Exercise brief. In the entries below, find the line with "ATOM 101 O O" and the line with "ATOM 124 C CA". Return those two lines and all lines between them, exactly.

Working data.
....

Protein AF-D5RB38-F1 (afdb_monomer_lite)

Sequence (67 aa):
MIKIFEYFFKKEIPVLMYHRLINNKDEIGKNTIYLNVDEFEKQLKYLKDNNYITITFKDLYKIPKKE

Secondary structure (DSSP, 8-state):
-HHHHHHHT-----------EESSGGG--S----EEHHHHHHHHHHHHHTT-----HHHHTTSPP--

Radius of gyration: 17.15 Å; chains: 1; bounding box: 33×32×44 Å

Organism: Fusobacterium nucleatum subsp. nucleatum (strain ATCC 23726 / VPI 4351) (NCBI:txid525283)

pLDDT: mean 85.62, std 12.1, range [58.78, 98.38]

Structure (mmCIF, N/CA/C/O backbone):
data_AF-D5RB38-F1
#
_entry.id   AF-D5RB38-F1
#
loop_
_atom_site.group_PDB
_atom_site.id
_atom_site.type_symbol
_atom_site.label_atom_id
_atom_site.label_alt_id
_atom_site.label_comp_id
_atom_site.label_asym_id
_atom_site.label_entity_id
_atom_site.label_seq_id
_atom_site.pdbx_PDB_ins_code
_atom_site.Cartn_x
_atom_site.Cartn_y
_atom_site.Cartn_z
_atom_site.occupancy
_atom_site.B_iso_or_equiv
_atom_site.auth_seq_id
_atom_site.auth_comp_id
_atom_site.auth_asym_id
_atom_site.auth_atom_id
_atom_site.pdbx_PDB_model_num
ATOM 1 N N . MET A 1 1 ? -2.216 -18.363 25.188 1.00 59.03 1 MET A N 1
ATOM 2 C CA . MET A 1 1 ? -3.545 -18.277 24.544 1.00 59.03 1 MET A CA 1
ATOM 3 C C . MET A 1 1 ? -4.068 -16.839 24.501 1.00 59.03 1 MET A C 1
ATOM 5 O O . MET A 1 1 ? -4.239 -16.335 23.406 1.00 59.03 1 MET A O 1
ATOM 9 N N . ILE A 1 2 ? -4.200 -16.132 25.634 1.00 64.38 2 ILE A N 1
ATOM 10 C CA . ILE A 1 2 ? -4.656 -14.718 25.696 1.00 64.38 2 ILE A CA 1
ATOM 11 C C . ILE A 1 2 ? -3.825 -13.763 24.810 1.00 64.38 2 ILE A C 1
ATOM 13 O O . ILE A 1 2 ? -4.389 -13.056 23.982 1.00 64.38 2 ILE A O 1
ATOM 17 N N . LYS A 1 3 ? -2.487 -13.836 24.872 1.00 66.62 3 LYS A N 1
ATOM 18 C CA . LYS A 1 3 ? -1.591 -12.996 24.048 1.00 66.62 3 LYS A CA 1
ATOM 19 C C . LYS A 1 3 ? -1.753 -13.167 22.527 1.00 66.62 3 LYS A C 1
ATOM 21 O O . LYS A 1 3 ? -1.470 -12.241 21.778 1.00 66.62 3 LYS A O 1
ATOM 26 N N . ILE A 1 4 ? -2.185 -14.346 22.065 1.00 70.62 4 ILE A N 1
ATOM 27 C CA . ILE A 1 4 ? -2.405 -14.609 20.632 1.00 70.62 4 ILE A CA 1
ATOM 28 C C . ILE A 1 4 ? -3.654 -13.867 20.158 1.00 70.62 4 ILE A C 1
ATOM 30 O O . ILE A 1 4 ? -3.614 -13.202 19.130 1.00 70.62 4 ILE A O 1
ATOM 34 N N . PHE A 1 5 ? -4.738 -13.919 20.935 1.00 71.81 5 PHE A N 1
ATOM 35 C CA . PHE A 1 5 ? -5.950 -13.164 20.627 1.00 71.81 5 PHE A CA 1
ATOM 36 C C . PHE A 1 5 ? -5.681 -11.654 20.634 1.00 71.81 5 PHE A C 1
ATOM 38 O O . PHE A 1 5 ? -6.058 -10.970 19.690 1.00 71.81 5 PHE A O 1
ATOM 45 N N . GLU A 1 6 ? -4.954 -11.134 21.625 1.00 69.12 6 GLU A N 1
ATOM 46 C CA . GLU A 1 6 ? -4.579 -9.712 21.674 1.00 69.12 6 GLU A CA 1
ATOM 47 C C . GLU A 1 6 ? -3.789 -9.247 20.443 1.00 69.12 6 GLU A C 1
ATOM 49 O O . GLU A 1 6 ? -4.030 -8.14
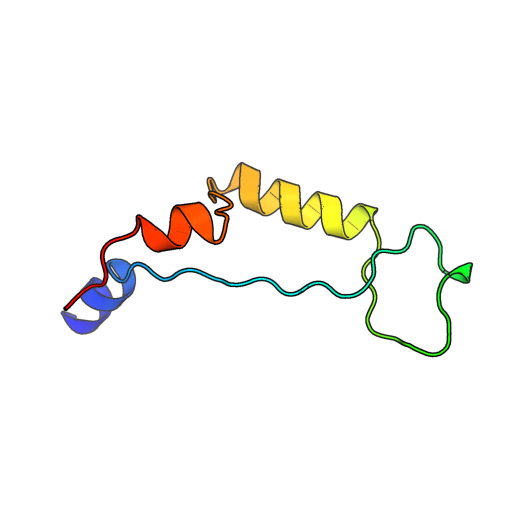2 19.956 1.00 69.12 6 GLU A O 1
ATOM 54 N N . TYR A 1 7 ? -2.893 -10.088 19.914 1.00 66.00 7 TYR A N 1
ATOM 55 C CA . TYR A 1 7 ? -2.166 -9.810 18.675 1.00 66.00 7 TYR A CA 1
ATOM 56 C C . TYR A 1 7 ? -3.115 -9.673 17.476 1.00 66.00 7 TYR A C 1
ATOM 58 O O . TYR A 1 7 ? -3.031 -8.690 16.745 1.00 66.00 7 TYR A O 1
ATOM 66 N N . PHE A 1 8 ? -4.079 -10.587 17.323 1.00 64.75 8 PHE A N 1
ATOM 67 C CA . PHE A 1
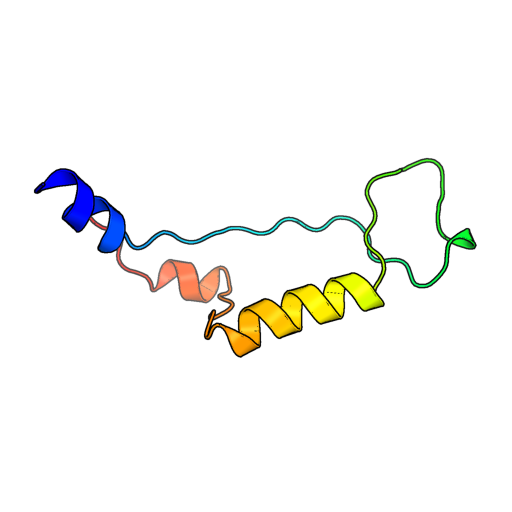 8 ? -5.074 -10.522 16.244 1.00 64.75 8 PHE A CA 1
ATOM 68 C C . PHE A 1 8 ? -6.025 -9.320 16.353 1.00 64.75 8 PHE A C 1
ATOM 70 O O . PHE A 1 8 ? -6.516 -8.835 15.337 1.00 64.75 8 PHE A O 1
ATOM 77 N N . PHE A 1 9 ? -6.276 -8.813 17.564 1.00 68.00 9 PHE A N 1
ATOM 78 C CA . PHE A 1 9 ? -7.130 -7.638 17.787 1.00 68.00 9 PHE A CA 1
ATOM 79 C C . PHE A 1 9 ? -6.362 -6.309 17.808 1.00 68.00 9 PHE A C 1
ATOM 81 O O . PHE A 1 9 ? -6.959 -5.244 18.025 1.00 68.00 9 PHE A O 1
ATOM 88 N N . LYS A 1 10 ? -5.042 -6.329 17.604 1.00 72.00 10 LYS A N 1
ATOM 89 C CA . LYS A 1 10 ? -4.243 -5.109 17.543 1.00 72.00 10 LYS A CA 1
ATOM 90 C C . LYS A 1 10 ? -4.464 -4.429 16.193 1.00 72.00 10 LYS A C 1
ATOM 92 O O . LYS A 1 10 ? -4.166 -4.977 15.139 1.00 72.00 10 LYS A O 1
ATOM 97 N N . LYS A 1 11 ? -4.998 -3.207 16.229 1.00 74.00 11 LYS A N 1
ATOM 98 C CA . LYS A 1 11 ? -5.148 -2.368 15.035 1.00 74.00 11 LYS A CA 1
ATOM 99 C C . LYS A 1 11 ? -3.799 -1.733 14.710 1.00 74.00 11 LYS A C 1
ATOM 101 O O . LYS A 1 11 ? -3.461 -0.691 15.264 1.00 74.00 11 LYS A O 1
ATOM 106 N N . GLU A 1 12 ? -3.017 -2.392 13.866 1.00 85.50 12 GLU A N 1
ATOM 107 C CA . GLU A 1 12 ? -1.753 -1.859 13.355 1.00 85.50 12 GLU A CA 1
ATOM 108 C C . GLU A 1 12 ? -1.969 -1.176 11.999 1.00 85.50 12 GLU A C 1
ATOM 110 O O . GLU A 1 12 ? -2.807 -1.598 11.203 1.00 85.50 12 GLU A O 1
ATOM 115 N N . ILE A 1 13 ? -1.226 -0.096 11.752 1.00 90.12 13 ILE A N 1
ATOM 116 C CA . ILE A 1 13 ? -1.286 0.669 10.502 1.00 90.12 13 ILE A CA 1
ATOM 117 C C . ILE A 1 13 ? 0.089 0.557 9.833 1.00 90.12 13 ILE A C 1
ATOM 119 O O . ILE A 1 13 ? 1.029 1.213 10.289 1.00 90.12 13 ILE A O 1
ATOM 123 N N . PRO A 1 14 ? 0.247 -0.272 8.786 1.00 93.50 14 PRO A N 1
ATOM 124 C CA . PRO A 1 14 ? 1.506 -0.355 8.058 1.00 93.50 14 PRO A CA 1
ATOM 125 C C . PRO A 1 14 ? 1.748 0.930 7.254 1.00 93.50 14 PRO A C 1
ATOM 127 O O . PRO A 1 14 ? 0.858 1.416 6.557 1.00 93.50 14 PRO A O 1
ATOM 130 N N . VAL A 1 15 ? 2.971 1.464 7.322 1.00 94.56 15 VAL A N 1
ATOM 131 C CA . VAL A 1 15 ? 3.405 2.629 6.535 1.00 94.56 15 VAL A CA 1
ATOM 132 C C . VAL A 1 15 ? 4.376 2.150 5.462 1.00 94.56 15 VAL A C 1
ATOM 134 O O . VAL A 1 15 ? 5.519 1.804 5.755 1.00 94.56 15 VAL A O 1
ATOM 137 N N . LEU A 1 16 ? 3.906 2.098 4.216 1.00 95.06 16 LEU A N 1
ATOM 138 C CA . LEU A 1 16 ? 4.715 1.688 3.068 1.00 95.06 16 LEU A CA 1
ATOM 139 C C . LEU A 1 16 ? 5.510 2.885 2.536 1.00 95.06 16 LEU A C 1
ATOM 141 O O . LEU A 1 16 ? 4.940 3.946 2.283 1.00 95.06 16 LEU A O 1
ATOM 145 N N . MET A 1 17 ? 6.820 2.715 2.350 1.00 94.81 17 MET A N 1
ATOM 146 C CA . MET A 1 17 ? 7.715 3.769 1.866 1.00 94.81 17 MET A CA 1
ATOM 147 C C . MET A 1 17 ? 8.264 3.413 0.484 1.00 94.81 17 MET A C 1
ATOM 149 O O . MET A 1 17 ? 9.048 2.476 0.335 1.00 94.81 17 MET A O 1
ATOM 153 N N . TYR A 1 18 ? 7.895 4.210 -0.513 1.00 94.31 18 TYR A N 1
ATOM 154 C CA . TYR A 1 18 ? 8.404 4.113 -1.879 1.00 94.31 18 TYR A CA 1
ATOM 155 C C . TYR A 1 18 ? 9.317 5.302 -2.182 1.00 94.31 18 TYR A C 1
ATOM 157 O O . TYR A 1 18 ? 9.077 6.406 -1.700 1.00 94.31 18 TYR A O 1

....

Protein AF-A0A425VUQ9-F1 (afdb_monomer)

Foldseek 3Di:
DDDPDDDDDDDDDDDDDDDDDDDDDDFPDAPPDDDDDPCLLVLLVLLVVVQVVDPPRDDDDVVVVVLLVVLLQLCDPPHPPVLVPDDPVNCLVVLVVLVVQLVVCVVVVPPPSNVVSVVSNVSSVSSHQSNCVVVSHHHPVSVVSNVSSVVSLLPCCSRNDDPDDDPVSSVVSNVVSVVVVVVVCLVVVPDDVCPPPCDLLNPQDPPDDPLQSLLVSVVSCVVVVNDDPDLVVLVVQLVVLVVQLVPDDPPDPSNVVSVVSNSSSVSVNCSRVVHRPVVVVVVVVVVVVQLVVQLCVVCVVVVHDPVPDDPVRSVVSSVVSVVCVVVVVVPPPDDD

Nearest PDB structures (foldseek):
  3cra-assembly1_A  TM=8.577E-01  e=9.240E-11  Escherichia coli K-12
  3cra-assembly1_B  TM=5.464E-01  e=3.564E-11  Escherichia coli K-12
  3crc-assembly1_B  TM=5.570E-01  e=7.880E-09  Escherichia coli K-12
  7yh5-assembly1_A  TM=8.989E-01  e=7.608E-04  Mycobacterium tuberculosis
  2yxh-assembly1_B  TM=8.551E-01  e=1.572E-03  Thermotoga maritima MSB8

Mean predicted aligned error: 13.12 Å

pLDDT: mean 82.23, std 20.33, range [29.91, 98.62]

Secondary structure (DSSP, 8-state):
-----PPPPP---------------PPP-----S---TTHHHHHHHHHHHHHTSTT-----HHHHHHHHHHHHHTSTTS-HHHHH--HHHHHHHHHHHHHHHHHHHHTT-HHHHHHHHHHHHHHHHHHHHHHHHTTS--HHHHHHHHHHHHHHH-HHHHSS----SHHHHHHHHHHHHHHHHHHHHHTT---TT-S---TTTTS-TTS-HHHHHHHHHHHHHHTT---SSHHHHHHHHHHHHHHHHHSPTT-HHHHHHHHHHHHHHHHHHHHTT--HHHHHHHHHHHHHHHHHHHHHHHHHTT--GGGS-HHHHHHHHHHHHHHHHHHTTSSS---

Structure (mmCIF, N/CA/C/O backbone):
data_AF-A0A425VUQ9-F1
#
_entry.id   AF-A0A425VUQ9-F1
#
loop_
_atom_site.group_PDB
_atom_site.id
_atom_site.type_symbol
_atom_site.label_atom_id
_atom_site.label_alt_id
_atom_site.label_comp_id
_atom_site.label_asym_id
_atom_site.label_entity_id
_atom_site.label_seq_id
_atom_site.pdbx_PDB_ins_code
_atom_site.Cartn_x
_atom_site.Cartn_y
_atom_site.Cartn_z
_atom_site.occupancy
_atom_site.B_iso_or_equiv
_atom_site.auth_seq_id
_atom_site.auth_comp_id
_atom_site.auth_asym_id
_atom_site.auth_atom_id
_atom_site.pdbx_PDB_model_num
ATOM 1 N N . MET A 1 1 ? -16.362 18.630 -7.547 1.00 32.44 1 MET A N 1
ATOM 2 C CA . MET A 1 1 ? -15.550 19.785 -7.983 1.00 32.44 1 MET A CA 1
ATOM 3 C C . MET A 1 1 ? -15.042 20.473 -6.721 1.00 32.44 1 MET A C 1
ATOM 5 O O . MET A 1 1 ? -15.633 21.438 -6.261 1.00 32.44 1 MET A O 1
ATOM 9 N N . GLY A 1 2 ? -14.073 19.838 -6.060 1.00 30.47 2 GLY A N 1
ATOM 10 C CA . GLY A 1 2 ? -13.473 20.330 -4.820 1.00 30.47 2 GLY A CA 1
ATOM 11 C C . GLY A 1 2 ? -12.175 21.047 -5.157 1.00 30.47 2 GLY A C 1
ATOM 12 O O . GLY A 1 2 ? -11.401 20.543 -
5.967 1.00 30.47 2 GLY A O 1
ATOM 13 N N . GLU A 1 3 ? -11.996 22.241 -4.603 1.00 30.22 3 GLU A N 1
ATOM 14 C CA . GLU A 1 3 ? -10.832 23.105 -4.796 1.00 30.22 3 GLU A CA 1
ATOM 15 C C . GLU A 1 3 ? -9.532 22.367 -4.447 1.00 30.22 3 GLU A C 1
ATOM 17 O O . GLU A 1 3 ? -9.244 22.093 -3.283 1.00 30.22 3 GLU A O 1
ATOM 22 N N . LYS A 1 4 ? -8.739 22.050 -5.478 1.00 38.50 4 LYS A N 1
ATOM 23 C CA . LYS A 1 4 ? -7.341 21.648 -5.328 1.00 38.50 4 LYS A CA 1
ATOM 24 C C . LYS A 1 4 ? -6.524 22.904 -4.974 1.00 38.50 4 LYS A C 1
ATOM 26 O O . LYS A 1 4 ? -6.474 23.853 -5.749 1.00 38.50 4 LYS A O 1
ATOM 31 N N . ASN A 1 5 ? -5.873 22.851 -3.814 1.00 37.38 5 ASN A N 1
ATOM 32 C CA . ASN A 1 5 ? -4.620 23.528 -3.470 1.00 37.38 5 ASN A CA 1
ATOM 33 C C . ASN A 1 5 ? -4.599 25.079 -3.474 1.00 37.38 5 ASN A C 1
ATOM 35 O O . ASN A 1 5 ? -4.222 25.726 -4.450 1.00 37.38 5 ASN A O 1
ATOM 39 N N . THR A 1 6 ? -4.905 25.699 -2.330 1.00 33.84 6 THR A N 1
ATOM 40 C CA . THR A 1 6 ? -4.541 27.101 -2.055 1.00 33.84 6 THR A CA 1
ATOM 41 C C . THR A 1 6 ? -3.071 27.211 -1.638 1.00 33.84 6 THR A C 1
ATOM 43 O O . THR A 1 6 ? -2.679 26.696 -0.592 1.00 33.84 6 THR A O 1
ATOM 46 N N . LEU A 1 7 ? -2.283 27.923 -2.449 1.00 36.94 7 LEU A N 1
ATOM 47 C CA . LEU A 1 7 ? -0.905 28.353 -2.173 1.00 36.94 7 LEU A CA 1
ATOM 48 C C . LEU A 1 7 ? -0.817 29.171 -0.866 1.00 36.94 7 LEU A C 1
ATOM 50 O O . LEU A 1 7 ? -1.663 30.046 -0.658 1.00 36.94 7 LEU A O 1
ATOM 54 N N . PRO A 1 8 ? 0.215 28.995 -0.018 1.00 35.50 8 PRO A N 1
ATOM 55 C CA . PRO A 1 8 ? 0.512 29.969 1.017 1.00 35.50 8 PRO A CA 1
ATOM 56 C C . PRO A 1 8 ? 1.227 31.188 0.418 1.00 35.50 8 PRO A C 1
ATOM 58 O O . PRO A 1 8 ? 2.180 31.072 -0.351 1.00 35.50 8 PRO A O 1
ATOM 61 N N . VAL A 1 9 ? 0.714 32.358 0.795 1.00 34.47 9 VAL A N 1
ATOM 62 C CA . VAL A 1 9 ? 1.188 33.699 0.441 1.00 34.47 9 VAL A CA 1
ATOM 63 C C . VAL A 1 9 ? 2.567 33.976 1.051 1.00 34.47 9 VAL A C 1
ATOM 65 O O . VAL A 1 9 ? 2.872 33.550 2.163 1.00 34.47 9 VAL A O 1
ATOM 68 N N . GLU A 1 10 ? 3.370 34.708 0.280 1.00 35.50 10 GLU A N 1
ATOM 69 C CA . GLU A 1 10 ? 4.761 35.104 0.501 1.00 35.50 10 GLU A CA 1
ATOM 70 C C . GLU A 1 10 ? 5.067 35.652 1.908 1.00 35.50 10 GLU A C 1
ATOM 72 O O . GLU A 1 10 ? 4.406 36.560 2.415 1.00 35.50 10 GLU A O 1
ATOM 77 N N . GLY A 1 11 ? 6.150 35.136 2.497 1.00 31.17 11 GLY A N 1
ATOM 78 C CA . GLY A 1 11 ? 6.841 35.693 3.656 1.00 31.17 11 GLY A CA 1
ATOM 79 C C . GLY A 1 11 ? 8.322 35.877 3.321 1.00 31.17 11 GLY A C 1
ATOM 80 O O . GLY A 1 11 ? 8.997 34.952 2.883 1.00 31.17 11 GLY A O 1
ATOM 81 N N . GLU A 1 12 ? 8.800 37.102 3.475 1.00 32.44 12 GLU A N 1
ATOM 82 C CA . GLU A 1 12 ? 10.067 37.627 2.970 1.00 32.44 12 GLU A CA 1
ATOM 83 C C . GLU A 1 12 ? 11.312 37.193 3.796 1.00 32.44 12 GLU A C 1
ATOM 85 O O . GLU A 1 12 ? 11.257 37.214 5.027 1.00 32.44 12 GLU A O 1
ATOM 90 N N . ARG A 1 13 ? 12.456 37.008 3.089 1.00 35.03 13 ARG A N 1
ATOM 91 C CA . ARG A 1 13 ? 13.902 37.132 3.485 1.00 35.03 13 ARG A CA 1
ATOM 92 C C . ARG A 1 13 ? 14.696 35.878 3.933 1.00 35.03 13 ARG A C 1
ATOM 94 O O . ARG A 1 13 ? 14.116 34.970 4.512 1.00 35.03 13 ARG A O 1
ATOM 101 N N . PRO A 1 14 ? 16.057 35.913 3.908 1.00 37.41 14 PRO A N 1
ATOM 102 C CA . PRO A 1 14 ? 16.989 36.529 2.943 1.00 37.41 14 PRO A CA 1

....

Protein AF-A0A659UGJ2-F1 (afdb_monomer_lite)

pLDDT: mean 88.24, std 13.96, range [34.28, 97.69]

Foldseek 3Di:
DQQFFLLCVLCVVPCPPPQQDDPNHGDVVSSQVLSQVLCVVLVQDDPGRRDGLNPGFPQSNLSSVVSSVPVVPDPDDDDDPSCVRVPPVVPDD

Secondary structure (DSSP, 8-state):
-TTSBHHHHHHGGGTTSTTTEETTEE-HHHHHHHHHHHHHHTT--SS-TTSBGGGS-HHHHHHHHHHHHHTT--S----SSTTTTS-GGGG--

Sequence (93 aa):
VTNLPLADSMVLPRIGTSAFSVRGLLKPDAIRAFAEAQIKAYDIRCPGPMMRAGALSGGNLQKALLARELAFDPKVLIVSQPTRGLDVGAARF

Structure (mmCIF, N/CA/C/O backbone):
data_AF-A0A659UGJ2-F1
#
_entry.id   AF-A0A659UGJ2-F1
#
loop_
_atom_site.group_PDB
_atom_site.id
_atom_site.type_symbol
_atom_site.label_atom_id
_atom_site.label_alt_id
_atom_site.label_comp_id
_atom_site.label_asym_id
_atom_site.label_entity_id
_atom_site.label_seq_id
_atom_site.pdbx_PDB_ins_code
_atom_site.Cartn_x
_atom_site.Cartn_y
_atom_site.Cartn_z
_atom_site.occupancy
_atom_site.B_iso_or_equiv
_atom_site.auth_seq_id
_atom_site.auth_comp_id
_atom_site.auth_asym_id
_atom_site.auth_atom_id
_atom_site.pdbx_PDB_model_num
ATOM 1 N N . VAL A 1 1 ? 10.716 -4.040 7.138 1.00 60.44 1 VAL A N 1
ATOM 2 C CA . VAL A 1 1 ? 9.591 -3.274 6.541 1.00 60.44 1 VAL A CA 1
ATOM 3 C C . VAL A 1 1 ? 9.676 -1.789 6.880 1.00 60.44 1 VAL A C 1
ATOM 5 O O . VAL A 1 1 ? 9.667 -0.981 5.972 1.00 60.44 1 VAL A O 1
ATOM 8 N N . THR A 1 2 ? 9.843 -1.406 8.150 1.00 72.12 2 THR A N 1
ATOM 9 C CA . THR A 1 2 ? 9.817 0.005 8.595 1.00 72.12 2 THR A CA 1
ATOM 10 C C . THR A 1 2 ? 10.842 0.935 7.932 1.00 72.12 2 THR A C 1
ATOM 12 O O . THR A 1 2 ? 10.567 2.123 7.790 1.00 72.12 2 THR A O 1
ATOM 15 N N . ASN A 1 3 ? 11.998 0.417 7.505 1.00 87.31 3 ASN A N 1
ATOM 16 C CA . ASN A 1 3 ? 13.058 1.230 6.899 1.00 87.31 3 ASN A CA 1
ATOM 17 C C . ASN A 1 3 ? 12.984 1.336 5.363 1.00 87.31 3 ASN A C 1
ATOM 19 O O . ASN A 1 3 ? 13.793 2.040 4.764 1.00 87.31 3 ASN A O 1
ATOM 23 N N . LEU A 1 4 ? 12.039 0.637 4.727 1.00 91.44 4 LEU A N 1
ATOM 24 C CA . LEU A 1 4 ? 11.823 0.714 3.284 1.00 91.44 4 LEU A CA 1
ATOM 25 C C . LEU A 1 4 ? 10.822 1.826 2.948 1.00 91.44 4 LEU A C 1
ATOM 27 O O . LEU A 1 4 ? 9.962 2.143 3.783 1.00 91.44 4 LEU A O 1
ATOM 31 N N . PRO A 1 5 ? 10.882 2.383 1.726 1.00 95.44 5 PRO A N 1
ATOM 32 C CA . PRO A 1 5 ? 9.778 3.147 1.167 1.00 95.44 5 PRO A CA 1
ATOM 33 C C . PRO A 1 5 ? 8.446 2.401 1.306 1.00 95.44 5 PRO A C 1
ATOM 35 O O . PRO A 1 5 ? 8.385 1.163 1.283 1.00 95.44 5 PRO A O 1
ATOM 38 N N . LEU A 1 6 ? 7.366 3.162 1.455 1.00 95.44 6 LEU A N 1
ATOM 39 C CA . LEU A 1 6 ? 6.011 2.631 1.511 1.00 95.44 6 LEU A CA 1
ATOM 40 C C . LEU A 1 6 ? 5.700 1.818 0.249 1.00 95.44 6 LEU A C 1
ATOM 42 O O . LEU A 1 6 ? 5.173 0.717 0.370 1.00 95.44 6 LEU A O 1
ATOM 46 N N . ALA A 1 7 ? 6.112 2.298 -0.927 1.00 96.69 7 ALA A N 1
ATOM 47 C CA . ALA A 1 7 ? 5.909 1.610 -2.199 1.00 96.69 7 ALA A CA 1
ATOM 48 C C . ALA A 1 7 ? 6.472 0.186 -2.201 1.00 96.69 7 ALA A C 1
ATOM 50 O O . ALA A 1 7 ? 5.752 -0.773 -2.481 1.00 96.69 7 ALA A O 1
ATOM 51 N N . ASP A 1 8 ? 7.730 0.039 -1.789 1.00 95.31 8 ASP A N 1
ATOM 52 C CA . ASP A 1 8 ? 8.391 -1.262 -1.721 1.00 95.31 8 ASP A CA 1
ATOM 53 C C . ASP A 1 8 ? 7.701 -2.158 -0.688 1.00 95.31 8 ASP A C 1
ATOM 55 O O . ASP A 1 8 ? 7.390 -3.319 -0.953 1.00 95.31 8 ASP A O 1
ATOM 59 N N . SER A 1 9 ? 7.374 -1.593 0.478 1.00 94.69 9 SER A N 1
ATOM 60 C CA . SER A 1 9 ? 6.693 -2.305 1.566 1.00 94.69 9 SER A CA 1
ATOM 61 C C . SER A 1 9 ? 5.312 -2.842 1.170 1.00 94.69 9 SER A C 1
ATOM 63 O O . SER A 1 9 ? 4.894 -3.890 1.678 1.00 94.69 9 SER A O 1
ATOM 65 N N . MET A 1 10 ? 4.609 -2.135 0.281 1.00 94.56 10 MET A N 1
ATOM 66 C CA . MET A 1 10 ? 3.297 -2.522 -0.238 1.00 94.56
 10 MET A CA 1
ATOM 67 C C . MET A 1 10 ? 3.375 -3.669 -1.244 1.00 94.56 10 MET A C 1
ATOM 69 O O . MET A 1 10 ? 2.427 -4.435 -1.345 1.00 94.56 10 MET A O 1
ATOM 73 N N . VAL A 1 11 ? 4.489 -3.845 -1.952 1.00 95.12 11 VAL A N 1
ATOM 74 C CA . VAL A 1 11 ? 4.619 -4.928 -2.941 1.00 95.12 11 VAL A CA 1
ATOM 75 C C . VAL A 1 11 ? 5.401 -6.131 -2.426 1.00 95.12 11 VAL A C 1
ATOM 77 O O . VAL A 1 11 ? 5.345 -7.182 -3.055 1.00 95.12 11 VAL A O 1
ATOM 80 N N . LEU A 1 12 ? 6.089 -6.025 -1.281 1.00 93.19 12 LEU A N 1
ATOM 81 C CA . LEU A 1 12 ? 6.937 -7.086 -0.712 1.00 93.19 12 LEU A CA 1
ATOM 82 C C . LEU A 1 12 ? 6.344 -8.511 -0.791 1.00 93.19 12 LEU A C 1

....

Solution to this task.
ATOM 101 O O . LYS A 1 11 ? -3.461 -0.691 15.264 1.00 74.00 11 LYS A O 1
ATOM 106 N N . GLU A 1 12 ? -3.017 -2.392 13.866 1.00 85.50 12 GLU A N 1
ATOM 107 C CA . GLU A 1 12 ? -1.753 -1.859 13.355 1.00 85.50 12 GLU A CA 1
ATOM 108 C C . GLU A 1 12 ? -1.969 -1.176 11.999 1.00 85.50 12 GLU A C 1
ATOM 110 O O . GLU A 1 12 ? -2.807 -1.598 11.203 1.00 85.50 12 GLU A O 1
ATOM 115 N N . ILE A 1 13 ? -1.226 -0.096 11.752 1.00 90.12 13 ILE A N 1
ATOM 116 C CA . ILE A 1 13 ? -1.286 0.669 10.502 1.00 90.12 13 ILE A CA 1
ATOM 117 C C . ILE A 1 13 ? 0.089 0.557 9.833 1.00 90.12 13 ILE A C 1
ATOM 119 O O . ILE A 1 13 ? 1.029 1.213 10.289 1.00 90.12 13 ILE A O 1
ATOM 123 N N . PRO A 1 14 ? 0.247 -0.272 8.786 1.00 93.50 14 PRO A N 1
ATOM 124 C CA . PRO A 1 14 ? 1.506 -0.355 8.058 1.00 93.50 14 PRO A CA 1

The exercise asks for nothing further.